Perhaps Luxon can just sail through without ruffling too many feathers, perhaps he has the good fortune to be able to leave the really contentious stuff to ACT and NZF, sort it out after the election maybe.

John Hurley said...

. Both conservatives and revolutionaries have a common interest in constructing a narrative in which the “innocence” of the protesters, and the “guilt” of the Government, is indisputable.

here's what i think is going on

The government would like us to think:
Aotearoa New Zealand is generally regarded as a country with a high level of social cohesion

The Veteran said...

Luxon is playing o his game plan taking from National's songbook and why would't he do that when all recent polls show National is trusted to manage the economy far far better than Labour. It's National's ground. Of course there are many other issues in play like separatism referred to some of your commentators and there He Puapua evidenced in Three Waters and the establishment of a separate Maori Health provider with veto powers over health policy and direction are an albatross that Labour will live to regret with National committed to repeal both should the legislation ever make it through the House.

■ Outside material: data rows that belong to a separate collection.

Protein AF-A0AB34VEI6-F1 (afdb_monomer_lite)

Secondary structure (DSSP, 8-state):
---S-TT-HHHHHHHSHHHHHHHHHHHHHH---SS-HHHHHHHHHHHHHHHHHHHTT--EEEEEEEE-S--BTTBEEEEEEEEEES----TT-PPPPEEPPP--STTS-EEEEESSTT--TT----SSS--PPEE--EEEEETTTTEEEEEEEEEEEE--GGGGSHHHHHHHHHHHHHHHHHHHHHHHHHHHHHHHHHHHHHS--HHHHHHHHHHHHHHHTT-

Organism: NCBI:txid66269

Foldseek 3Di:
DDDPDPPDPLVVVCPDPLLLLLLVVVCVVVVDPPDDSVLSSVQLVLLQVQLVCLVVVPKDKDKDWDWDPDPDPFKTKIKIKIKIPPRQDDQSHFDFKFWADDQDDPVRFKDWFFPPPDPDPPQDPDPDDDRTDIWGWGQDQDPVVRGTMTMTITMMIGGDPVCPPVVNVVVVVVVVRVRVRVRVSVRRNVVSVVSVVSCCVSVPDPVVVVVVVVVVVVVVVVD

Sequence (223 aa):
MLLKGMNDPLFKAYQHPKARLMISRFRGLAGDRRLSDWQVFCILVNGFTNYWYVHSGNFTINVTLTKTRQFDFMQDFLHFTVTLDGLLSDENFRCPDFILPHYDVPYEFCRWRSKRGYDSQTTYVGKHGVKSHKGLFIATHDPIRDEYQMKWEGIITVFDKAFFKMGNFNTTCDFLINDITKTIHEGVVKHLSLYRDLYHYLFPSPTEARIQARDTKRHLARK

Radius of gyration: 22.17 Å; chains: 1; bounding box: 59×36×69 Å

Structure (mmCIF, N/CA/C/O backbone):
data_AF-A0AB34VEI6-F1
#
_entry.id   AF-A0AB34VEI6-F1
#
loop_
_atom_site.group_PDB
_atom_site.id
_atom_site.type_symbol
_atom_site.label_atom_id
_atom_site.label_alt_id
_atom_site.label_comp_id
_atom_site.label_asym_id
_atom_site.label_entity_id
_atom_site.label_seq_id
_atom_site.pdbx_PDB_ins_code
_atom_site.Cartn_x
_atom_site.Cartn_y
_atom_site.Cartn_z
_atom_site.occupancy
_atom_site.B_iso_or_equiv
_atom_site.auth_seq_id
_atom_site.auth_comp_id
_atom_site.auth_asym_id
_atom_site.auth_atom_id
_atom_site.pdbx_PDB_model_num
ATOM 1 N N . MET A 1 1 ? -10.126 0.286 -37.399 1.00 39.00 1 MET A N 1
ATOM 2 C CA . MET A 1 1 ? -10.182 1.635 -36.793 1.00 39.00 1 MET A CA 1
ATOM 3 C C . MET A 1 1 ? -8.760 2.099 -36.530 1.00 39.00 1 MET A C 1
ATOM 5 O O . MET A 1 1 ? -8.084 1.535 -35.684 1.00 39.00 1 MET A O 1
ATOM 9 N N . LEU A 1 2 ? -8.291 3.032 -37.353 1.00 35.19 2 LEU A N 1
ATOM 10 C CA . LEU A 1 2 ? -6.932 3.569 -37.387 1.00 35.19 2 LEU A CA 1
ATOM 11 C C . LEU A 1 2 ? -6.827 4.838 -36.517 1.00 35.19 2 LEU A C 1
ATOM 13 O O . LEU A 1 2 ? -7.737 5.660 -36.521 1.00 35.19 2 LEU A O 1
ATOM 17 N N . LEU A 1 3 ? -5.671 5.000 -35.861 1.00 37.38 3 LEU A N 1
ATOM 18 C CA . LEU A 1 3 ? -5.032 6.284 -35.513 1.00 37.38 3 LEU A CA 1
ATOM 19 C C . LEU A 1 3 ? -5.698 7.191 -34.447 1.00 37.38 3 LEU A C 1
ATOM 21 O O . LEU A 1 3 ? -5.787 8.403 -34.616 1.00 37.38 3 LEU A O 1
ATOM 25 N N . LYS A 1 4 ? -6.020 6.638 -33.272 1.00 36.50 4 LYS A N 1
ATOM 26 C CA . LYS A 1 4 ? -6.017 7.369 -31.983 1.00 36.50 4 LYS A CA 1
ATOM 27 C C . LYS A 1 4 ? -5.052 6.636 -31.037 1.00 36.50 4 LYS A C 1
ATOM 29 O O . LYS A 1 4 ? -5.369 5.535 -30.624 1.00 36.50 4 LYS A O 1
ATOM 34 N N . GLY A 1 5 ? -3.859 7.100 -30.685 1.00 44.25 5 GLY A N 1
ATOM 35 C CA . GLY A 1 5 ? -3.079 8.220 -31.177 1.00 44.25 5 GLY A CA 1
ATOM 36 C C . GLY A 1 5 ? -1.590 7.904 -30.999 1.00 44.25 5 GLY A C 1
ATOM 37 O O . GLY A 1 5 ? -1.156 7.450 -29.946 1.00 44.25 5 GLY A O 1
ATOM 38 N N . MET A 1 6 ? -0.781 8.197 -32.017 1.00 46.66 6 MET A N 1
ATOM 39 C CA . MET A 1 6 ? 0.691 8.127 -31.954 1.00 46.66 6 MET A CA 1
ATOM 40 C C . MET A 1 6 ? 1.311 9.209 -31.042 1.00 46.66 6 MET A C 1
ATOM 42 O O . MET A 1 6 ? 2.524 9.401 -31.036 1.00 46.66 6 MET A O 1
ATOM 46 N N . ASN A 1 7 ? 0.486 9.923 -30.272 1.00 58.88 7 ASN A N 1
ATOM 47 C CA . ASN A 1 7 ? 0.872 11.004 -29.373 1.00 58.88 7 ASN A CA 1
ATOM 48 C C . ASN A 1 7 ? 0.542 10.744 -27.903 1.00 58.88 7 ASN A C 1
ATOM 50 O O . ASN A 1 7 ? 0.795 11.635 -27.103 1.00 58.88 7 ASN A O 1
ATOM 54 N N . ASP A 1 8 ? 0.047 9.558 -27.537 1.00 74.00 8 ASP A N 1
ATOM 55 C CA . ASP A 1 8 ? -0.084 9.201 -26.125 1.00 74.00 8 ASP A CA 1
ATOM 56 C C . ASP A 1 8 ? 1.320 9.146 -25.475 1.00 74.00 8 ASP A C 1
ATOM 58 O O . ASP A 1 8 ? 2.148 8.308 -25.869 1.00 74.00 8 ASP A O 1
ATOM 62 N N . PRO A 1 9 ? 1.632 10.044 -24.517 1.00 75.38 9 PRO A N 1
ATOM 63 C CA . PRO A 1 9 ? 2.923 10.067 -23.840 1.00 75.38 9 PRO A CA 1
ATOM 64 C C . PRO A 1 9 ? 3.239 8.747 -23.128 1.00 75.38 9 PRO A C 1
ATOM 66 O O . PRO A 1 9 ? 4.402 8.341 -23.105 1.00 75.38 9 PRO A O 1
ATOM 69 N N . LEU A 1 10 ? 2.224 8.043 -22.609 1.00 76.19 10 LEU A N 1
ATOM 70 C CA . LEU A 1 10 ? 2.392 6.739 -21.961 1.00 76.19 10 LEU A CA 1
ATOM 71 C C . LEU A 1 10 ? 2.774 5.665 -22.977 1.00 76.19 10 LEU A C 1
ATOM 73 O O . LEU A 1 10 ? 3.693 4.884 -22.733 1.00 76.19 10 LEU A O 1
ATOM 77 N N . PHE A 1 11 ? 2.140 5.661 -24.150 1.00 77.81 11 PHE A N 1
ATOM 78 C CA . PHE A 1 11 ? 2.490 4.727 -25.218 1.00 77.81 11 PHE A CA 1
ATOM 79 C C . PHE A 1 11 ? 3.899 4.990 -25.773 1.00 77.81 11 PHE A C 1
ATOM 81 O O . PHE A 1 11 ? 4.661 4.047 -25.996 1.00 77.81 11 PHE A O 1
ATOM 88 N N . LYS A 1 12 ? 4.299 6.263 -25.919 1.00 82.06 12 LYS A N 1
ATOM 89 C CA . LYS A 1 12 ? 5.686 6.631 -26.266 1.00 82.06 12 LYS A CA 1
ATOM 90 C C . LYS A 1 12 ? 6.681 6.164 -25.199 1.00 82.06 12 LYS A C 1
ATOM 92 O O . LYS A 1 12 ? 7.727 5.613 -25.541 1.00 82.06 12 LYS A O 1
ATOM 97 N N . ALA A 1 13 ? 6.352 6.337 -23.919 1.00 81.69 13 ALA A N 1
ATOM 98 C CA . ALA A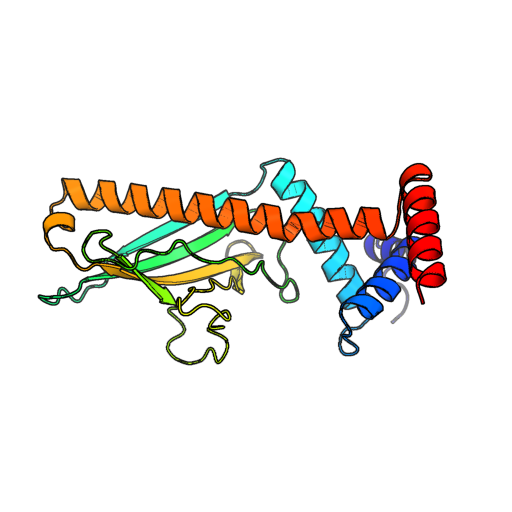 1 13 ? 7.181 5.872 -22.811 1.00 81.69 13 ALA A CA 1
ATOM 99 C C . ALA A 1 13 ? 7.308 4.338 -22.789 1.00 81.69 13 ALA A C 1
ATOM 101 O O . ALA A 1 13 ? 8.414 3.826 -22.632 1.00 81.69 13 ALA A O 1
ATOM 102 N N . TYR A 1 14 ? 6.221 3.604 -23.039 1.00 83.75 14 TYR A N 1
ATOM 103 C CA . TYR A 1 14 ? 6.220 2.142 -23.163 1.00 83.75 14 TYR A CA 1
ATOM 104 C C . TYR A 1 14 ? 7.109 1.642 -24.309 1.00 83.75 14 TYR A C 1
ATOM 106 O O . TYR A 1 14 ? 7.836 0.656 -24.174 1.00 83.75 14 TYR A O 1
ATOM 114 N N . GLN A 1 15 ? 7.089 2.337 -25.448 1.00 84.62 15 GLN A N 1
ATOM 115 C CA . GLN A 1 15 ? 7.921 1.994 -26.601 1.00 84.62 15 GLN A CA 1
ATOM 116 C C . GLN A 1 15 ? 9.410 2.292 -26.391 1.00 84.62 15 GLN A C 1
ATOM 118 O O . GLN A 1 15 ? 10.242 1.762 -27.132 1.00 84.62 15 GLN A O 1
ATOM 123 N N . HIS A 1 16 ? 9.766 3.095 -25.386 1.00 85.12 16 HIS A N 1
ATOM 124 C CA . HIS A 1 16 ? 11.147 3.470 -25.130 1.00 85.12 16 HIS A CA 1
ATOM 125 C C . HIS A 1 16 ? 12.011 2.232 -24.795 1.00 85.12 16 HIS A C 1
ATOM 127 O O . HIS A 1 16 ? 11.617 1.414 -23.956 1.00 85.12 16 HIS A O 1
ATOM 133 N N . PRO A 1 17 ? 13.229 2.087 -25.362 1.00 83.62 17 PRO A N 1
ATOM 134 C CA . PRO A 1 17 ? 14.073 0.905 -25.145 1.00 83.62 17 PRO A CA 1
ATOM 135 C C . PRO A 1 17 ? 14.345 0.595 -23.666 1.00 83.62 17 PRO A C 1
ATOM 137 O O . PRO A 1 17 ? 14.364 -0.566 -23.261 1.00 83.62 17 PRO A O 1
ATOM 140 N N . LYS A 1 18 ? 14.492 1.638 -22.837 1.00 82.88 18 LYS A N 1
ATOM 141 C CA . LYS A 1 18 ? 14.653 1.489 -21.381 1.00 82.88 18 LYS A CA 1
ATOM 142 C C . LYS A 1 18 ? 13.417 0.874 -20.712 1.00 82.88 18 LYS A C 1
ATOM 144 O O . LYS A 1 18 ? 13.575 0.012 -19.856 1.00 82.88 18 LYS A O 1
ATOM 149 N N . ALA A 1 19 ? 12.206 1.267 -21.108 1.00 81.12 19 ALA A N 1
ATOM 150 C CA . ALA A 1 19 ? 10.980 0.700 -20.548 1.00 81.12 19 ALA A CA 1
ATOM 151 C C . ALA A 1 19 ? 10.848 -0.785 -20.907 1.00 81.12 19 ALA A C 1
ATOM 153 O O . ALA A 1 19 ? 10.625 -1.609 -20.025 1.00 81.12 19 ALA A O 1
ATOM 154 N N . ARG A 1 20 ? 11.115 -1.147 -22.169 1.00 85.06 20 ARG A N 1
ATOM 155 C CA . ARG A 1 20 ? 11.146 -2.553 -22.612 1.00 85.06 20 ARG A CA 1
ATOM 156 C C . ARG A 1 20 ? 12.150 -3.398 -21.829 1.00 85.06 20 ARG A C 1
ATOM 158 O O . ARG A 1 20 ? 11.837 -4.525 -21.448 1.00 85.06 20 ARG A O 1
ATOM 165 N N . LEU A 1 21 ? 13.331 -2.846 -21.542 1.00 83.88 21 LEU A N 1
ATOM 166 C CA . LEU A 1 21 ? 14.326 -3.506 -20.697 1.00 83.88 21 LEU A CA 1
ATOM 167 C C . LEU A 1 21 ? 13.808 -3.713 -19.265 1.00 83.88 21 LEU A C 1
ATOM 169 O O . LEU A 1 21 ? 13.963 -4.812 -18.732 1.00 83.88 21 LEU A O 1
ATOM 173 N N . MET A 1 22 ? 13.176 -2.698 -18.658 1.00 83.25 22 MET A N 1
ATOM 174 C CA . MET A 1 22 ? 12.596 -2.837 -17.316 1.00 83.25 22 MET A CA 1
ATOM 175 C C . MET A 1 22 ? 11.530 -3.922 -17.266 1.00 83.25 22 MET A C 1
ATOM 177 O O . MET A 1 22 ? 11.573 -4.770 -16.382 1.00 83.25 22 MET A O 1
ATOM 181 N N . ILE A 1 23 ? 10.613 -3.921 -18.234 1.00 86.31 23 ILE A N 1
ATOM 182 C CA . ILE A 1 23 ? 9.534 -4.906 -18.337 1.00 86.31 23 ILE A CA 1
ATOM 183 C C . ILE A 1 23 ? 10.116 -6.317 -18.445 1.00 86.31 23 ILE A C 1
ATOM 185 O O . ILE A 1 23 ? 9.760 -7.199 -17.665 1.00 86.31 23 ILE A O 1
ATOM 189 N N . SER A 1 24 ? 11.066 -6.521 -19.363 1.00 83.81 24 SER A N 1
ATOM 190 C CA . SER A 1 24 ? 11.720 -7.816 -19.571 1.00 83.81 24 SER A CA 1
ATOM 191 C C . SER A 1 24 ? 12.414 -8.322 -18.301 1.00 83.81 24 SER A C 1
ATOM 193 O O . SER A 1 24 ? 12.230 -9.477 -17.908 1.00 83.81 24 SER A O 1
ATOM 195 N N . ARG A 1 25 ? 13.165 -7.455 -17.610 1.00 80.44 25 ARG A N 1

Bottom line Chris ... look at the polls, look at the polls ... and weep. The worm has turned and your mob is increasingly seen as bereft of cloths and substance.

Shane McDowall said...

New Zealand always has been divided by race. Perhaps Doug Longmire can give us approximate dates when New Zealand was not divided by race. The 1850s? The 1950s? Are yes, these were golden years for race relations in New Zealand

White supremacists like to bleat on about "apartheid" whenever it even looks like Maori are going to get a lick of the ice cream. Race relations are only good when whitey gets his way all the time.

He Pupua is as likely to fly as a Lead Zeppelin.

David George said...

Shane, I suspect that Doug is concerned with the implementation and systemic institutionalisation of ethnicity as a political class. A lot more significant than "getting "a lick of the ice cream" don't you think. This is something entirely new and not to be confused with the relatively minor differences and divisions between groups - which, it needs to be recognised, are far less than the differences within groups.

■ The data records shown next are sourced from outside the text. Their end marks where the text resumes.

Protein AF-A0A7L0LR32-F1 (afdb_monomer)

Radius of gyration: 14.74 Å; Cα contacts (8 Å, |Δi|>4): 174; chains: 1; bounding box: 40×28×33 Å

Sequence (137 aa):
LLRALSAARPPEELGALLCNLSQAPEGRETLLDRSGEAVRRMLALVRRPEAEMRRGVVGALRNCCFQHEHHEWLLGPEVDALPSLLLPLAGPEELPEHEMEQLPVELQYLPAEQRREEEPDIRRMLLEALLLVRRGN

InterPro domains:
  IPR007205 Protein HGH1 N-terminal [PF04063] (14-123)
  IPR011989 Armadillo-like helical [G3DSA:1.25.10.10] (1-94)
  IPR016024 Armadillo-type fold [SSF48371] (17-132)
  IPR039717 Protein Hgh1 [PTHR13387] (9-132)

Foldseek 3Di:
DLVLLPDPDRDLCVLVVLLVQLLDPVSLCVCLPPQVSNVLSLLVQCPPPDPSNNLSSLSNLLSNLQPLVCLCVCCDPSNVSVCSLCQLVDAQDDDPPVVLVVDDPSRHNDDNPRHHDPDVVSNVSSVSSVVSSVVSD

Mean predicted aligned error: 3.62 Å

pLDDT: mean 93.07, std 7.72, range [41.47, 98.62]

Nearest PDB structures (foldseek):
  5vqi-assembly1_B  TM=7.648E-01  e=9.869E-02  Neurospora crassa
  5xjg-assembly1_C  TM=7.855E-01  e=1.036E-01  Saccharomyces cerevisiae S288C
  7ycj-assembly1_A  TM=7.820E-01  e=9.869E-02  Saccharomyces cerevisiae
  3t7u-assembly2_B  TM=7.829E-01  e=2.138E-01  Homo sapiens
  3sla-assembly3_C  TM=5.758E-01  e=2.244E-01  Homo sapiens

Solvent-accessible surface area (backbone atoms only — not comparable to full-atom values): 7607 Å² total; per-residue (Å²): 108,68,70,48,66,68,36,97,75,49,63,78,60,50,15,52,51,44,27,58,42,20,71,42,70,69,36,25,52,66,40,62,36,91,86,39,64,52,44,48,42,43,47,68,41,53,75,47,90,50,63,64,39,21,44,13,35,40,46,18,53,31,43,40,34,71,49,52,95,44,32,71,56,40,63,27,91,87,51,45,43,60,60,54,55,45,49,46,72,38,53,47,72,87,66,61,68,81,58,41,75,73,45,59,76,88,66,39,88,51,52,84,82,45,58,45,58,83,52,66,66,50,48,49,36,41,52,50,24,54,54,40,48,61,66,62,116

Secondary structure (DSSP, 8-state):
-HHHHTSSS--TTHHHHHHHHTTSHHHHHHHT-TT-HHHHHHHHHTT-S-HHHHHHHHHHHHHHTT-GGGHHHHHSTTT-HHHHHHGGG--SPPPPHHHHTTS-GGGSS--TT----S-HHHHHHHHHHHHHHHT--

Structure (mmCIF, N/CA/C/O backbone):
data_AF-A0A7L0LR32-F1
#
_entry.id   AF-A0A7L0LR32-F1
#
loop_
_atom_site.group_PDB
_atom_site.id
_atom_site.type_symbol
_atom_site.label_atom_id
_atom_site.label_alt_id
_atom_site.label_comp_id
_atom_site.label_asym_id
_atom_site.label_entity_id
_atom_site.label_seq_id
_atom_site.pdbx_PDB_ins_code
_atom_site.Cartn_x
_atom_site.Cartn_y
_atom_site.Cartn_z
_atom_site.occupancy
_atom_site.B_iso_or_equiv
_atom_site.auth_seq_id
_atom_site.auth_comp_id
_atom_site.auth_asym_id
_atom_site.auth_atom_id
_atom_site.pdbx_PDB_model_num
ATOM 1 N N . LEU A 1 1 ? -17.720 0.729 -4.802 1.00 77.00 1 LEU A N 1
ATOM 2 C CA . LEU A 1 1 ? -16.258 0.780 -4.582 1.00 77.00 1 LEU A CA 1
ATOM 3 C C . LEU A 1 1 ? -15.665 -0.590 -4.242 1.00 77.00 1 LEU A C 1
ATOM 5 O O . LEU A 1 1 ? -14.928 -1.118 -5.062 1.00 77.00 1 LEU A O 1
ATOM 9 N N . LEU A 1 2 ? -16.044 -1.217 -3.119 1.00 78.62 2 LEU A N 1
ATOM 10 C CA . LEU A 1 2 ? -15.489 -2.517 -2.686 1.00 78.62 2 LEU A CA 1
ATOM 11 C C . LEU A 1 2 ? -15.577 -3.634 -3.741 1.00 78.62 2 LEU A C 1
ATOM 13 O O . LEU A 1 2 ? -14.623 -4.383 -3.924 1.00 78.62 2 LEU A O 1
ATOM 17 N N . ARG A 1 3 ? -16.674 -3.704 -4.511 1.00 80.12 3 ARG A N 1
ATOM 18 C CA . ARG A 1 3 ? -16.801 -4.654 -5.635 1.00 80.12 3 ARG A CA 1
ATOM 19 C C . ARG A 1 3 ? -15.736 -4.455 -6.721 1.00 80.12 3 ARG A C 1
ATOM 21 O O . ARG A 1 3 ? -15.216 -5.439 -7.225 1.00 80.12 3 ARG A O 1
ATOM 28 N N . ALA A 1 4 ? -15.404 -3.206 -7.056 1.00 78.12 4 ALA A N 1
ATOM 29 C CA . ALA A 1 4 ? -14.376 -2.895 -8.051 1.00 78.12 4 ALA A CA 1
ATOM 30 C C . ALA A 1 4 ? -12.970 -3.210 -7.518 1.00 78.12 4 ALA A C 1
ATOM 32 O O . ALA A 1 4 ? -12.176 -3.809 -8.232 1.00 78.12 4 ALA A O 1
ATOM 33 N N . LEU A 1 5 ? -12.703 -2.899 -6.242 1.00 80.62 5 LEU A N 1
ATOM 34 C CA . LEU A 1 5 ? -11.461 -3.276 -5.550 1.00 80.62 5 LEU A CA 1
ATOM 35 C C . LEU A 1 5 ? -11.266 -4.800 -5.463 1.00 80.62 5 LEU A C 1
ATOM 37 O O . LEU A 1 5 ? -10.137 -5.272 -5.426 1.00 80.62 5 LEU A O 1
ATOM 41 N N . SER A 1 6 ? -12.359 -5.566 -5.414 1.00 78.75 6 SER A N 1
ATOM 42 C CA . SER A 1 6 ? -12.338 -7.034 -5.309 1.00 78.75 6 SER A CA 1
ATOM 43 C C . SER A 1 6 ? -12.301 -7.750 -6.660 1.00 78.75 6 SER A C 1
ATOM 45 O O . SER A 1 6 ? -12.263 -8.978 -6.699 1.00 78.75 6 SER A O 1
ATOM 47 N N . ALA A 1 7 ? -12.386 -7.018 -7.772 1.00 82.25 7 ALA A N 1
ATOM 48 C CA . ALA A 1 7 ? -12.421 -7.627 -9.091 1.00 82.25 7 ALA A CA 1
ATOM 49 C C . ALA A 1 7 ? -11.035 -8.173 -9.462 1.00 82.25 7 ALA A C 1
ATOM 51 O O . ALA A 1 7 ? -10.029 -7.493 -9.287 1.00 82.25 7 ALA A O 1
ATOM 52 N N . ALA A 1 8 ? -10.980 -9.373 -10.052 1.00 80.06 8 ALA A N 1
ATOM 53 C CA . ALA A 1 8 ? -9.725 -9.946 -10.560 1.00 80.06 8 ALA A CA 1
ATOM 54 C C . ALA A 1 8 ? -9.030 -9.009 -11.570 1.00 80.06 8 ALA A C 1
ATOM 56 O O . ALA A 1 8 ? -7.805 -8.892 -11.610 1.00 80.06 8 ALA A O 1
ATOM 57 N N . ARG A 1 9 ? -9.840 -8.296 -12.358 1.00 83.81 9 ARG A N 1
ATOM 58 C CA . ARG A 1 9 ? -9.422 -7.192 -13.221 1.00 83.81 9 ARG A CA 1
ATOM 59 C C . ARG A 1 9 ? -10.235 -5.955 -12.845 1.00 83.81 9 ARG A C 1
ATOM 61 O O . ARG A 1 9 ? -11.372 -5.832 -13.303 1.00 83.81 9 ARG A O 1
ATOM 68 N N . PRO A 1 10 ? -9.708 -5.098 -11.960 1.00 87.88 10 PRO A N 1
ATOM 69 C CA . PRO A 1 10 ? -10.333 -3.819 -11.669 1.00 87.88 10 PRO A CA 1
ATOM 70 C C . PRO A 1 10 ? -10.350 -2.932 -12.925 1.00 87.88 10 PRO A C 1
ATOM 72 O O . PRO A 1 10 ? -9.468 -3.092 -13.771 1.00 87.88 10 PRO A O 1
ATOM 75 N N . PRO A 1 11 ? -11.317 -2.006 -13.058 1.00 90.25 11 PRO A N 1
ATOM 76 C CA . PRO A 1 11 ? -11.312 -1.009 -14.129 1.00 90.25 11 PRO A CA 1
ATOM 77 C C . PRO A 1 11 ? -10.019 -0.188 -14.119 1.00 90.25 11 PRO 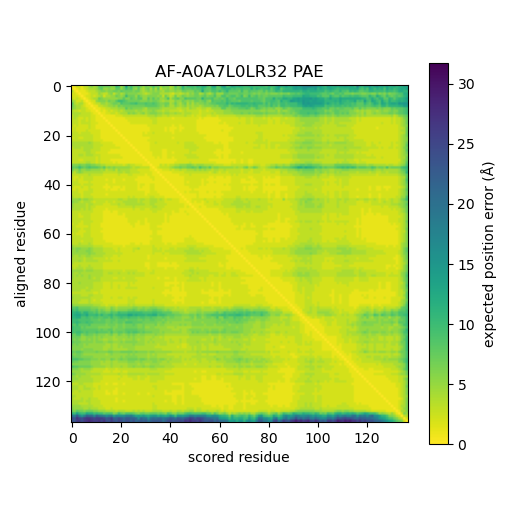A C 1
ATOM 79 O O . PRO A 1 11 ? -9.496 0.103 -13.040 1.00 90.25 11 PRO A O 1
ATOM 82 N N . GLU A 1 12 ? -9.530 0.209 -15.293 1.00 88.06 12 GLU A N 1
ATOM 83 C CA . GLU A 1 12 ? -8.273 0.961 -15.447 1.00 88.06 12 GLU A CA 1
ATOM 84 C C . GLU A 1 12 ? -8.310 2.285 -14.665 1.00 88.06 12 GLU A C 1
ATOM 86 O O . GLU A 1 12 ? -7.345 2.666 -14.003 1.00 88.06 12 GLU A O 1
ATOM 91 N N . GLU A 1 13 ? -9.478 2.927 -14.614 1.00 93.06 13 GLU A N 1
ATOM 92 C CA . GLU A 1 13 ? -9.697 4.216 -13.959 1.00 93.06 13 GLU A CA 1
ATOM 93 C C . GLU A 1 13 ? -9.766 4.122 -12.429 1.00 93.06 13 GLU A C 1
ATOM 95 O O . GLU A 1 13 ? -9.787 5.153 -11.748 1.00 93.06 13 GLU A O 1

A recent Curia survey had 72% of the population convinced we are more divided against 10% less divided and the balance unchanged or were uncertain. Good luck expecting the people to be happy about increased and institutionalised division at the next election.

Geoff said...

If Luxon lets Labour manoeuvre him into the role of J.H. Blair, then he can kiss good-bye his chances of becoming Prime Minister.

To have a fighting chance, he’ll need a lot more than tax cuts.

By the look of the last two polls Chris he may not.